EXERCISE INPUTS Start Marker

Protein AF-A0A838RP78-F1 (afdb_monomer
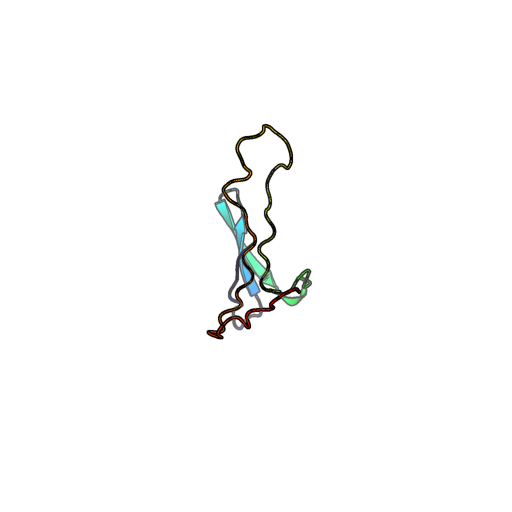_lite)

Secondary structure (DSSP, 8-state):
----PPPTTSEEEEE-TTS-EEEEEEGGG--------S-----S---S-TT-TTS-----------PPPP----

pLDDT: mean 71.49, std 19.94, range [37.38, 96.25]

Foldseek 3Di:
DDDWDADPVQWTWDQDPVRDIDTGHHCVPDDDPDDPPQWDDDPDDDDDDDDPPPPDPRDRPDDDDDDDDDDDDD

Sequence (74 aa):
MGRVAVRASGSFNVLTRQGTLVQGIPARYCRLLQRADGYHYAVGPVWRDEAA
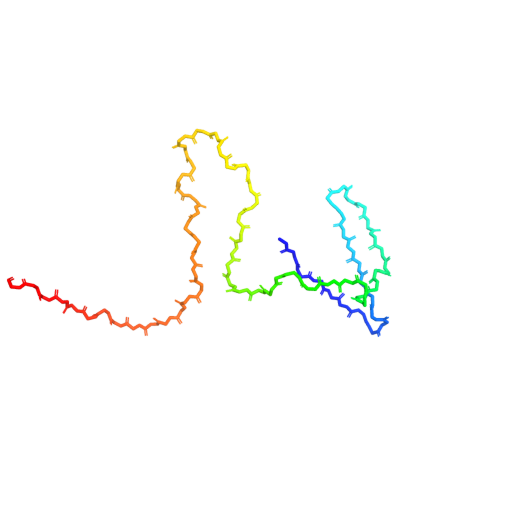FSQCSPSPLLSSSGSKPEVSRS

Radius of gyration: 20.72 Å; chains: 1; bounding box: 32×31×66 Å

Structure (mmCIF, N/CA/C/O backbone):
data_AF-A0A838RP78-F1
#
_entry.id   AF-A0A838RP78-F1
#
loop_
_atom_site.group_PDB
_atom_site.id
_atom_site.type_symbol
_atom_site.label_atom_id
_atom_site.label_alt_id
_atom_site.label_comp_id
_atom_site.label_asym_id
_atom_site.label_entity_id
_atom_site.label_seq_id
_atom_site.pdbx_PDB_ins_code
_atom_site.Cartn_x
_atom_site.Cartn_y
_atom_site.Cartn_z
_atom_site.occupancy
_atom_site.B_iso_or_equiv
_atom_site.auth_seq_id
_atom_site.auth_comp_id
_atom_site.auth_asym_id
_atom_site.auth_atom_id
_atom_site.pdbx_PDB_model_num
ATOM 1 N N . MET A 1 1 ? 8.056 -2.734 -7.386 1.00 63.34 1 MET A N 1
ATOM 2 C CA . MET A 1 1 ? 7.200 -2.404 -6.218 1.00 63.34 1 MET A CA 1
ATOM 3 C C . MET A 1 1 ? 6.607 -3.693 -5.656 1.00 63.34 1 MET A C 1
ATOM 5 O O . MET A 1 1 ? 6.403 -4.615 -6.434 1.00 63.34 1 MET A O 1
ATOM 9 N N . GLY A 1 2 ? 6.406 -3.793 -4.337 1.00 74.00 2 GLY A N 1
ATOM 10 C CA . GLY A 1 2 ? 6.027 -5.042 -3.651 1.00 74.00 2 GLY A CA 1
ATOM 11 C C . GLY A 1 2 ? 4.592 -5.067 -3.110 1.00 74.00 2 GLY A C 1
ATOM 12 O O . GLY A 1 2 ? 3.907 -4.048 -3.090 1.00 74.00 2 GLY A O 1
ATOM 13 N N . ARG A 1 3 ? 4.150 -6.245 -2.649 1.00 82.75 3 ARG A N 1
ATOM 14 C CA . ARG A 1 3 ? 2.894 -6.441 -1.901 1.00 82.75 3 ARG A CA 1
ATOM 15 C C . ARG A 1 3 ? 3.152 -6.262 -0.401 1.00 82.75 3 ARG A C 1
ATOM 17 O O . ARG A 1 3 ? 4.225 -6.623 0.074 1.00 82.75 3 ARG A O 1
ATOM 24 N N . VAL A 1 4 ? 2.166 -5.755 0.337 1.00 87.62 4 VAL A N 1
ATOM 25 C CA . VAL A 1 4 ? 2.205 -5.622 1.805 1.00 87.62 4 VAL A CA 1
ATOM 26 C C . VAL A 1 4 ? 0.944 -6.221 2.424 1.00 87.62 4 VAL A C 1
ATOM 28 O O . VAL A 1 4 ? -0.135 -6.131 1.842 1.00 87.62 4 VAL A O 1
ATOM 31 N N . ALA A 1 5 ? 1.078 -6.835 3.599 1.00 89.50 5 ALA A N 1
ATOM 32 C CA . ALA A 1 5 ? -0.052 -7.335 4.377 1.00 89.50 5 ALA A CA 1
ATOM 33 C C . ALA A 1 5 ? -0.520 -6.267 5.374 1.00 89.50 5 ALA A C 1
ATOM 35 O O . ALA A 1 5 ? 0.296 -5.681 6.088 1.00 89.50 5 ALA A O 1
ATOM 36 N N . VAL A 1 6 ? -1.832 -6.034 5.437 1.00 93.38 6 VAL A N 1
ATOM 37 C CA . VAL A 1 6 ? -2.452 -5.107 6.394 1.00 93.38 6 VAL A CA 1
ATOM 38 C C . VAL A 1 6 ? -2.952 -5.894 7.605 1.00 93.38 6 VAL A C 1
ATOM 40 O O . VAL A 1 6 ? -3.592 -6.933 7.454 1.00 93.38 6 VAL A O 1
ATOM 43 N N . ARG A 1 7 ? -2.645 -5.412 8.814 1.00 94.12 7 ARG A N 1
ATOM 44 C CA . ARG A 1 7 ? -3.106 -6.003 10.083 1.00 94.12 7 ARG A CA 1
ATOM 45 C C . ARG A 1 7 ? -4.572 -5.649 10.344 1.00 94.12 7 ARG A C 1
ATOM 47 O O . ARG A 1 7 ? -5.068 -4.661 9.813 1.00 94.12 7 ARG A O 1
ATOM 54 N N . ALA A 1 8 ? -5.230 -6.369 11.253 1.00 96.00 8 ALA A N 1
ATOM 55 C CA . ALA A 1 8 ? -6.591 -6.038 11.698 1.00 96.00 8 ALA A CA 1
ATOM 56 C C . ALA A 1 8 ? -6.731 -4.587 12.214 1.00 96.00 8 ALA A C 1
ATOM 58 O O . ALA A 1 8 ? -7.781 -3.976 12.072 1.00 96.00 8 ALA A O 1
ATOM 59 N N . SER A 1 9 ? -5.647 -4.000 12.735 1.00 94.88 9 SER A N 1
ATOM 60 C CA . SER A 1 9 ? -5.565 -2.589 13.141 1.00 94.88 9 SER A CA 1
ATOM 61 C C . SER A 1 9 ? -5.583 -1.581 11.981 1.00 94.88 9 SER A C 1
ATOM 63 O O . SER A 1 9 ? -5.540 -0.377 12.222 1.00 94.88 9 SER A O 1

EXERCISE INPUTS End Marker

WHAT NEEDS TO BE DONE: The response should repeat every entry above exactly and include none of the pictures.

RESPONSE TO THE EXERCISE:
Protein AF-A0A838RP78-F1 (afdb_monomer
_lite)

Secondary structure (DSSP, 8-state):
----PPPTTSEEEEE-TTS-EEEEEEGGG--------S-----S---S-TT-TTS-----------PPPP----

pLDDT: mean 71.49, std 19.94, range [37.38, 96.25]

Foldseek 3Di:
DDDWDADPVQWTWDQDPVRDIDTGHHCVPDDDPDDPPQWDDDPDDDDDDDDPPPPDPRDRPDDDDDDDDDDDDD

Sequence (74 aa):
MGRVAVRASGSFNVLTRQGTLVQGIPARYCRLLQRADGYHYAVGPVWRDEAA
FSQCSPSPLLSSSGSKPEVSRS

Radius of gyration: 20.72 Å; chains: 1; bounding box: 32×31×66 Å

Structure (mmCIF, N/CA/C/O backbone):
data_AF-A0A838RP78-F1
#
_entry.id   AF-A0A838RP78-F1
#
loop_
_atom_site.group_PDB
_atom_site.id
_atom_site.type_symbol
_atom_site.label_atom_id
_atom_site.label_alt_id
_atom_site.label_comp_id
_atom_site.label_asym_id
_atom_site.label_entity_id
_atom_site.label_seq_id
_atom_site.pdbx_PDB_ins_code
_atom_site.Cartn_x
_atom_site.Cartn_y
_atom_site.Cartn_z
_atom_site.occupancy
_atom_site.B_iso_or_equiv
_atom_site.auth_seq_id
_atom_site.auth_comp_id
_atom_site.auth_asym_id
_atom_site.auth_atom_id
_atom_site.pdbx_PDB_model_num
ATOM 1 N N . MET A 1 1 ? 8.056 -2.734 -7.386 1.00 63.34 1 MET A N 1
ATOM 2 C CA . MET A 1 1 ? 7.200 -2.404 -6.218 1.00 63.34 1 MET A CA 1
ATOM 3 C C . MET A 1 1 ? 6.607 -3.693 -5.656 1.00 63.34 1 MET A C 1
ATOM 5 O O . MET A 1 1 ? 6.403 -4.615 -6.434 1.00 63.34 1 MET A O 1
ATOM 9 N N . GLY A 1 2 ? 6.406 -3.793 -4.337 1.00 74.00 2 GLY A N 1
ATOM 10 C CA . GLY A 1 2 ? 6.027 -5.042 -3.651 1.00 74.00 2 GLY A CA 1
ATOM 11 C C . GLY A 1 2 ? 4.592 -5.067 -3.110 1.00 74.00 2 GLY A C 1
ATOM 12 O O . GLY A 1 2 ? 3.907 -4.048 -3.090 1.00 74.00 2 GLY A O 1
ATOM 13 N N . ARG A 1 3 ? 4.150 -6.245 -2.649 1.00 82.75 3 ARG A N 1
ATOM 14 C CA . ARG A 1 3 ? 2.894 -6.441 -1.901 1.00 82.75 3 ARG A CA 1
ATOM 15 C C . ARG A 1 3 ? 3.152 -6.262 -0.401 1.00 82.75 3 ARG A C 1
ATOM 17 O O . ARG A 1 3 ? 4.225 -6.623 0.074 1.00 82.75 3 ARG A O 1
ATOM 24 N N . VAL A 1 4 ? 2.166 -5.755 0.337 1.00 87.62 4 VAL A N 1
ATOM 25 C CA . VAL A 1 4 ? 2.205 -5.622 1.805 1.00 87.62 4 VAL A CA 1
ATOM 26 C C . VAL A 1 4 ? 0.944 -6.221 2.424 1.00 87.62 4 VAL A C 1
ATOM 28 O O . VAL A 1 4 ? -0.135 -6.131 1.842 1.00 87.62 4 VAL A O 1
ATOM 31 N N . ALA A 1 5 ? 1.078 -6.835 3.599 1.00 89.50 5 ALA A N 1
ATOM 32 C CA . ALA A 1 5 ? -0.052 -7.335 4.377 1.00 89.50 5 ALA A CA 1
ATOM 33 C C . ALA A 1 5 ? -0.520 -6.267 5.374 1.00 89.50 5 ALA A C 1
ATOM 35 O O . ALA A 1 5 ? 0.296 -5.681 6.088 1.00 89.50 5 ALA A O 1
ATOM 36 N N . VAL A 1 6 ? -1.832 -6.034 5.437 1.00 93.38 6 VAL A N 1
ATOM 37 C CA . VAL A 1 6 ? -2.452 -5.107 6.394 1.00 93.38 6 VAL A CA 1
ATOM 38 C C . VAL A 1 6 ? -2.952 -5.894 7.605 1.00 93.38 6 VAL A C 1
ATOM 40 O O . VAL A 1 6 ? -3.592 -6.933 7.454 1.00 93.38 6 VAL A O 1
ATOM 43 N N . ARG A 1 7 ? -2.645 -5.412 8.814 1.00 94.12 7 ARG A N 1
ATOM 44 C CA . ARG A 1 7 ? -3.106 -6.003 10.083 1.00 94.12 7 ARG A CA 1
ATOM 45 C C . ARG A 1 7 ? -4.572 -5.649 10.344 1.00 94.12 7 ARG A C 1
ATOM 47 O O . ARG A 1 7 ? -5.068 -4.661 9.813 1.00 94.12 7 ARG A O 1
ATOM 54 N N . ALA A 1 8 ? -5.230 -6.369 11.253 1.00 96.00 8 ALA A N 1
ATOM 55 C CA . ALA A 1 8 ? -6.591 -6.038 11.698 1.00 96.00 8 ALA A CA 1
ATOM 56 C C . ALA A 1 8 ? -6.731 -4.587 12.214 1.00 96.00 8 ALA A C 1
ATOM 58 O O . ALA A 1 8 ? -7.781 -3.976 12.072 1.00 96.00 8 ALA A O 1
ATOM 59 N N . SER A 1 9 ? -5.647 -4.000 12.735 1.00 94.88 9 SER A N 1
ATOM 60 C CA . SER A 1 9 ? -5.565 -2.589 13.141 1.00 94.88 9 SER A CA 1
ATOM 61 C C . SER A 1 9 ? -5.583 -1.581 11.981 1.00 94.88 9 SER A C 1
ATOM 63 O O . SER A 1 9 ? -5.540 -0.377 12.222 1.00 94.88 9 SER A O 1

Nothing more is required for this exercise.